Five focus trends for procurement for the next five years
Procurement glitches stalling your business?
From COVID disruption to the impact of the war in the Ukraine, procurement managers everywhere are facing significant challenges. Here are five key trends already impacting procurement, and likely to persist - even intensify - over the coming five years.
Over two years into the COVID-19 pandemic, economies are still suffering its effects. As McKinsey has stressed, “a particular vulnerability the pandemic’s global nature exposed is in supply chains,” while supply chain consultant GEP estimated the pandemic’s cost in supply chain disruption for 2020 alone at $4 trillion. Don’t think that it’s over, though. China has just begun shutting down its commercial capital, Shanghai, after struggling to make a zero-COVID policy a reality: Shanghai’s port handles 140,000 cargo containers per day. Worse, other pandemics may follow. With climate change already disrupting ecosystems and introducing pests and diseases into new zones, expectations are that such pandemics may become recurrent challenges.
War and more war
Russia’s invasion of the Ukraine has already disrupted supply chains in areas from petrochemicals to beer. The West’s determination to rein in Russia through sanctions is globalizing the impact in areas remote from the conflict. International Affairs Think Tank, Chatham House, has warned of “cascading risks globally,” heightening the danger of other eruptions along geopolitical fault lines such as China-Taiwan or the various Middle East divides. Tensions such as the US-China faceoff formed a background to trade economics over the past few years; with these tensions now in the open, many predict that things look likely to get worse.
Regulation and sustainability
The European Commission’s February 2022 Proposal for a Directive on Corporate Sustainability Due Diligence typifies how environmental issues and greater regulation are having a combined impact on procurement. The EC emphasizes that its Proposal is designed to impact “across supply chains,” and in companies’ “subsidiaries and value chains.” Whatever the final regulation, it will only join other regulatory and compliance obligations already in effect. Procurement operations have to take these into account, whether by providing the data needed to show compliance, or structuring procurement policy to avoid hot-button areas.

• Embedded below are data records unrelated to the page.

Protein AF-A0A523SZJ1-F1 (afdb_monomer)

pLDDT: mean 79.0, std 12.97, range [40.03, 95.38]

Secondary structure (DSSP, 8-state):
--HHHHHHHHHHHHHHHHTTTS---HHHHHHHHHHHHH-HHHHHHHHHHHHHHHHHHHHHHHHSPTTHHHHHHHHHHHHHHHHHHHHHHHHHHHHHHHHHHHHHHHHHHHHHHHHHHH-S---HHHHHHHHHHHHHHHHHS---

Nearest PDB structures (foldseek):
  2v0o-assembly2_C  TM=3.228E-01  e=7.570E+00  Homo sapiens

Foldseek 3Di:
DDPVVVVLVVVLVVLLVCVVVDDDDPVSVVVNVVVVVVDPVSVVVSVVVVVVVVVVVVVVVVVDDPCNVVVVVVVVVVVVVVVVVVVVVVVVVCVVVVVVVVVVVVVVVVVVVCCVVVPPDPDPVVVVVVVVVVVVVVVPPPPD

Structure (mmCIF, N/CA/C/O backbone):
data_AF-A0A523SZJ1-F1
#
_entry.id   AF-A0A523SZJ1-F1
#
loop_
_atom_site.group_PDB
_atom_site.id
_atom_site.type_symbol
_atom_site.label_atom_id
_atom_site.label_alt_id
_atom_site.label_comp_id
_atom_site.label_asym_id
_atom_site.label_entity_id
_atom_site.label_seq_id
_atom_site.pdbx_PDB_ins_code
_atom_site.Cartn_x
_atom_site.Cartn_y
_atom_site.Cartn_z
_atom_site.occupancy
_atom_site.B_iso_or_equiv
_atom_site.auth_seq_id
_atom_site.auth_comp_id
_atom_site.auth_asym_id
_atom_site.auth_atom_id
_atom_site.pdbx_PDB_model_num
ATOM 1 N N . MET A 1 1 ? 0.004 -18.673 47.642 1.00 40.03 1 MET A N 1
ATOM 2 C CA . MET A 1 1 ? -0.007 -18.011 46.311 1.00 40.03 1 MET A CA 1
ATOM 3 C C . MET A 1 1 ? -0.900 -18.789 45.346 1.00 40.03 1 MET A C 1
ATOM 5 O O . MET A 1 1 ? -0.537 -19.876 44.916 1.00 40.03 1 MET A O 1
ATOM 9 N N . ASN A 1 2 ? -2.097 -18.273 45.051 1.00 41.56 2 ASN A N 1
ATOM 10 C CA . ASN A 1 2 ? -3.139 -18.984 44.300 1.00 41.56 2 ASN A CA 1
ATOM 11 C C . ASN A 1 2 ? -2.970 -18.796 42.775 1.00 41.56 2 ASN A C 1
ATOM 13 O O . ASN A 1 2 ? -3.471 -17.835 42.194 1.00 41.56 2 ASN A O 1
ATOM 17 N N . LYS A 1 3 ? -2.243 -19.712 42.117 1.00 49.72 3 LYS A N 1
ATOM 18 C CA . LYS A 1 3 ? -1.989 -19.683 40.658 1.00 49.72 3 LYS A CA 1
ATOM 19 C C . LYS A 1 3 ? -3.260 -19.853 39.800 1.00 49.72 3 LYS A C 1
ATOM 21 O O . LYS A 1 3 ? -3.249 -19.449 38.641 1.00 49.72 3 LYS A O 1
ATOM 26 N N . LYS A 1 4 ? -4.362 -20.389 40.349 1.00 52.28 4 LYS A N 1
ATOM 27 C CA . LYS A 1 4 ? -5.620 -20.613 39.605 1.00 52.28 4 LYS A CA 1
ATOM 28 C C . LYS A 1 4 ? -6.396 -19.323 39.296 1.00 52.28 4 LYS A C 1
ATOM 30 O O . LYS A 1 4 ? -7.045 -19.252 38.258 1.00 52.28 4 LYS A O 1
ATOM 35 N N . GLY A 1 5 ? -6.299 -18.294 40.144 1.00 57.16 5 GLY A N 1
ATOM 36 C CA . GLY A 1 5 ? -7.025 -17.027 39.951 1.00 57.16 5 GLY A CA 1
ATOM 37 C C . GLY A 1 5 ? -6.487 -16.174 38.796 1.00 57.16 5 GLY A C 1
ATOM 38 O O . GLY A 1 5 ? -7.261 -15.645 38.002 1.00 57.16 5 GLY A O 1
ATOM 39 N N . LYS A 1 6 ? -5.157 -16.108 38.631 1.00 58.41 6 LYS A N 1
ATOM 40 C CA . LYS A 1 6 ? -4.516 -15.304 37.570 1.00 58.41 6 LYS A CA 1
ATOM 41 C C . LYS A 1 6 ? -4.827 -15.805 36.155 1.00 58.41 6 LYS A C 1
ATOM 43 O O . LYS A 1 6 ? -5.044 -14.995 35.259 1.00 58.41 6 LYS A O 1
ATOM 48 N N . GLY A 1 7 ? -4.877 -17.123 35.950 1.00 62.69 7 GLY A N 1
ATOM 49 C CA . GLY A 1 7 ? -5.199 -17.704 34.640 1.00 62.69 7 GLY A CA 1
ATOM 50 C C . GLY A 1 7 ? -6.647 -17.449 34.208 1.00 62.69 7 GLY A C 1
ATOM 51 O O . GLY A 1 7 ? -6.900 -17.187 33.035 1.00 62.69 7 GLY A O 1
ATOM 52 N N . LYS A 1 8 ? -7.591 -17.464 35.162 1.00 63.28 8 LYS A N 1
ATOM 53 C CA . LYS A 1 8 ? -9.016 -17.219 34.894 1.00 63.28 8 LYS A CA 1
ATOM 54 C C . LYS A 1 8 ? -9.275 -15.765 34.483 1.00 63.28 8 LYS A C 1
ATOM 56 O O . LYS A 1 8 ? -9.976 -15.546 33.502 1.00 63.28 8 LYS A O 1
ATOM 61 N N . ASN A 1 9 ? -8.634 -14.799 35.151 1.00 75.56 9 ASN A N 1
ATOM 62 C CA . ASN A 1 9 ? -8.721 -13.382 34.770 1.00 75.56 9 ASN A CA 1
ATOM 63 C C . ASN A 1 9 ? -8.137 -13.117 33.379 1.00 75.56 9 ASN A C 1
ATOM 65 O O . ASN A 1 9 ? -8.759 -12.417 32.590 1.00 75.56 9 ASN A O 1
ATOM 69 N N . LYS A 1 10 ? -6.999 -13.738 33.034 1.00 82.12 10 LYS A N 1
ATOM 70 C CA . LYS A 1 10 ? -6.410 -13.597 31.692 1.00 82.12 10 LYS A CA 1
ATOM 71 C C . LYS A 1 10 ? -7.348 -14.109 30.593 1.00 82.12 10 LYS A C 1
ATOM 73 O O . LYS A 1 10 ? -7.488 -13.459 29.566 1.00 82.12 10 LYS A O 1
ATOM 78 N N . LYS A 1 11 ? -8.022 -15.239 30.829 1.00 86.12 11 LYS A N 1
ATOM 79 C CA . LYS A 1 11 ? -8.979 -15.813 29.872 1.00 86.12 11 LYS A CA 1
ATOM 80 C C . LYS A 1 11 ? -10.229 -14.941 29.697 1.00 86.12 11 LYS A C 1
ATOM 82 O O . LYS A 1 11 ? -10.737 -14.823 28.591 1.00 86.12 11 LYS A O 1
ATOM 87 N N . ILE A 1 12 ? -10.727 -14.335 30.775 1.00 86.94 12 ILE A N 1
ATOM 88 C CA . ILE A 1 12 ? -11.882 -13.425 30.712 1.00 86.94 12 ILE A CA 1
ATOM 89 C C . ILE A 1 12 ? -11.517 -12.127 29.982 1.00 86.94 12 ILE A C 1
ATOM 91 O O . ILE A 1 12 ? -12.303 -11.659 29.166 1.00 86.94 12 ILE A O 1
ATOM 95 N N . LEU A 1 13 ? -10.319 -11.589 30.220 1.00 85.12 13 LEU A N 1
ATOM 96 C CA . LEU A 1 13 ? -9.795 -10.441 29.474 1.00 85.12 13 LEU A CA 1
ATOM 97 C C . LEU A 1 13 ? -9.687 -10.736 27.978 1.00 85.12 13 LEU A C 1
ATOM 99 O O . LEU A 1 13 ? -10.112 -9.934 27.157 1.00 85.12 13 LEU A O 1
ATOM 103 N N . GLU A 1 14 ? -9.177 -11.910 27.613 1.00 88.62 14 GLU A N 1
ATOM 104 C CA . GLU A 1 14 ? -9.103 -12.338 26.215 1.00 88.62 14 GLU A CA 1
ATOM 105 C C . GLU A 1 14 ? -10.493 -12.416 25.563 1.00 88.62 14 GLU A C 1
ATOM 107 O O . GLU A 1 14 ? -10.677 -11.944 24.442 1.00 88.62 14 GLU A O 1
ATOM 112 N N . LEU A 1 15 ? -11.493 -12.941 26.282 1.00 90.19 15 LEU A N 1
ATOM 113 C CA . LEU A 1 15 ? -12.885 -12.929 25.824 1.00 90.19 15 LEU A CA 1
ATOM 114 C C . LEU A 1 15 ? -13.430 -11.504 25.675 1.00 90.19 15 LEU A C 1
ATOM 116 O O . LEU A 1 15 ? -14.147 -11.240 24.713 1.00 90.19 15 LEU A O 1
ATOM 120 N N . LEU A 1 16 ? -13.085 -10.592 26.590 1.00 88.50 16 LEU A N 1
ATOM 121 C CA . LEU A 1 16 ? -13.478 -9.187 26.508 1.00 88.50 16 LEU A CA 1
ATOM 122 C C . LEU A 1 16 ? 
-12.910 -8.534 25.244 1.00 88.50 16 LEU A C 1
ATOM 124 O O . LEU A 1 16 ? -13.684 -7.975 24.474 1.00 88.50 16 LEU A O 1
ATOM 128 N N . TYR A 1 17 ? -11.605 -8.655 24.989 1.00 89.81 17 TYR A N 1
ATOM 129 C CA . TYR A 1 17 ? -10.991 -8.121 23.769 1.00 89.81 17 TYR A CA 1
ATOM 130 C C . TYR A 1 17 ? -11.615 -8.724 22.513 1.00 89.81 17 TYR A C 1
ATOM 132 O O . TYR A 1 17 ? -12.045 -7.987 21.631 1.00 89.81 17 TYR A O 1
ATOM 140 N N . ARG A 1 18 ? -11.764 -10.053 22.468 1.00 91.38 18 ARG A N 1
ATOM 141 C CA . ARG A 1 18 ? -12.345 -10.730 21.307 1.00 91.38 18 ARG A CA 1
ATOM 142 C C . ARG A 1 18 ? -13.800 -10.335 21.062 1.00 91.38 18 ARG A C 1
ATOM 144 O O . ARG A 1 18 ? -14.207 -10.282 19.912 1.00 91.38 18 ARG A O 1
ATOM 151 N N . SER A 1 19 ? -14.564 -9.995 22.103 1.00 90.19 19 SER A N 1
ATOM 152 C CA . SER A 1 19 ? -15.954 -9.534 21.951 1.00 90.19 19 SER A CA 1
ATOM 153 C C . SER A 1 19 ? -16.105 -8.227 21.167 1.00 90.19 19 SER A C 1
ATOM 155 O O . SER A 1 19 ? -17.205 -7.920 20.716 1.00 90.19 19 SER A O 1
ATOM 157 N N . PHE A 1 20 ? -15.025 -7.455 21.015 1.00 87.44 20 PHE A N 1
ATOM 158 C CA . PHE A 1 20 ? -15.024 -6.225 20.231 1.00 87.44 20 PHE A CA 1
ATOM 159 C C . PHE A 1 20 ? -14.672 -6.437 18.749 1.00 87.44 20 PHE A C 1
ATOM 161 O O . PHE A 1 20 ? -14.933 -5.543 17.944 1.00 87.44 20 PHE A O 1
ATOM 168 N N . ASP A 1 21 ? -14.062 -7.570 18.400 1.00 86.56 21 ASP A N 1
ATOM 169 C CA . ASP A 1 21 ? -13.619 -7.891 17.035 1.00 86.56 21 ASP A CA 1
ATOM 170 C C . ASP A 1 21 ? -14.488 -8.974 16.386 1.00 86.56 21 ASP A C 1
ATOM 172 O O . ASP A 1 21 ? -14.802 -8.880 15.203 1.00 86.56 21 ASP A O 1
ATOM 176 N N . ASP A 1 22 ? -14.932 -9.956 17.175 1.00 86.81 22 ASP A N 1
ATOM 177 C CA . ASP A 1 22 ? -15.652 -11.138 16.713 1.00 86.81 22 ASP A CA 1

Technology, analytics, big data, blockchain, the Cloud - all fall under integration; the knitting together of markets and supply chains with continuous sensory and motor links, coordinating them through feedback and response loops. Procurement professionals have to lever these advantages to stay competitive, but they also have to broaden their vision to match, using the new inputs available to respond to market changes, customer reactions, relations with suppliers, etc. These new networks deliver information and impact down procurement chains: managers need to be ready and able to react and reconfigure their operations as fast as they receive such inputs.
The new abnormal
Remember that catchphrase “the new normal?” Well, where is it now? As The Economist says, “the era of predictable unpredictability is not going away.” Even COVID is almost old news alongside the new impact of war, with environmental degradation and shifting geopolitical structures likely to trigger more major upsets at any time. What’s worse, past results are no guide to future performance. The Bank of International Settlements is just one global institution to warn repeatedly of the danger of “green swan” risks - extreme environmental events whose likelihood and effects simply can’t be calculated from previous baselines. Procurement is especially exposed to such unpredictability through its long global supply chains and networks of partners.
With the trends above at work, procurement simply cannot continue as a predictable business-as-usual discipline. Procurement systems and professionals alike must be flexible, responsive, fast-acting, and resilient, able to reconfigure themselves to adapt to ever-changing circumstances. Technology and data are part of this repositioning, but so is a change in mindset that moves procurement far closer to crisis management and business continuity, ensuring that supply chains still roll and work continues, no matter what the challenge.
One last note: procurement systems themselves need to be robust and crisis-resistant, so that they don’t fall victim to the very challenges they’re built to tackle. Build-in redundancies, back up often, and failure-proof your own systems, as your first line of defense.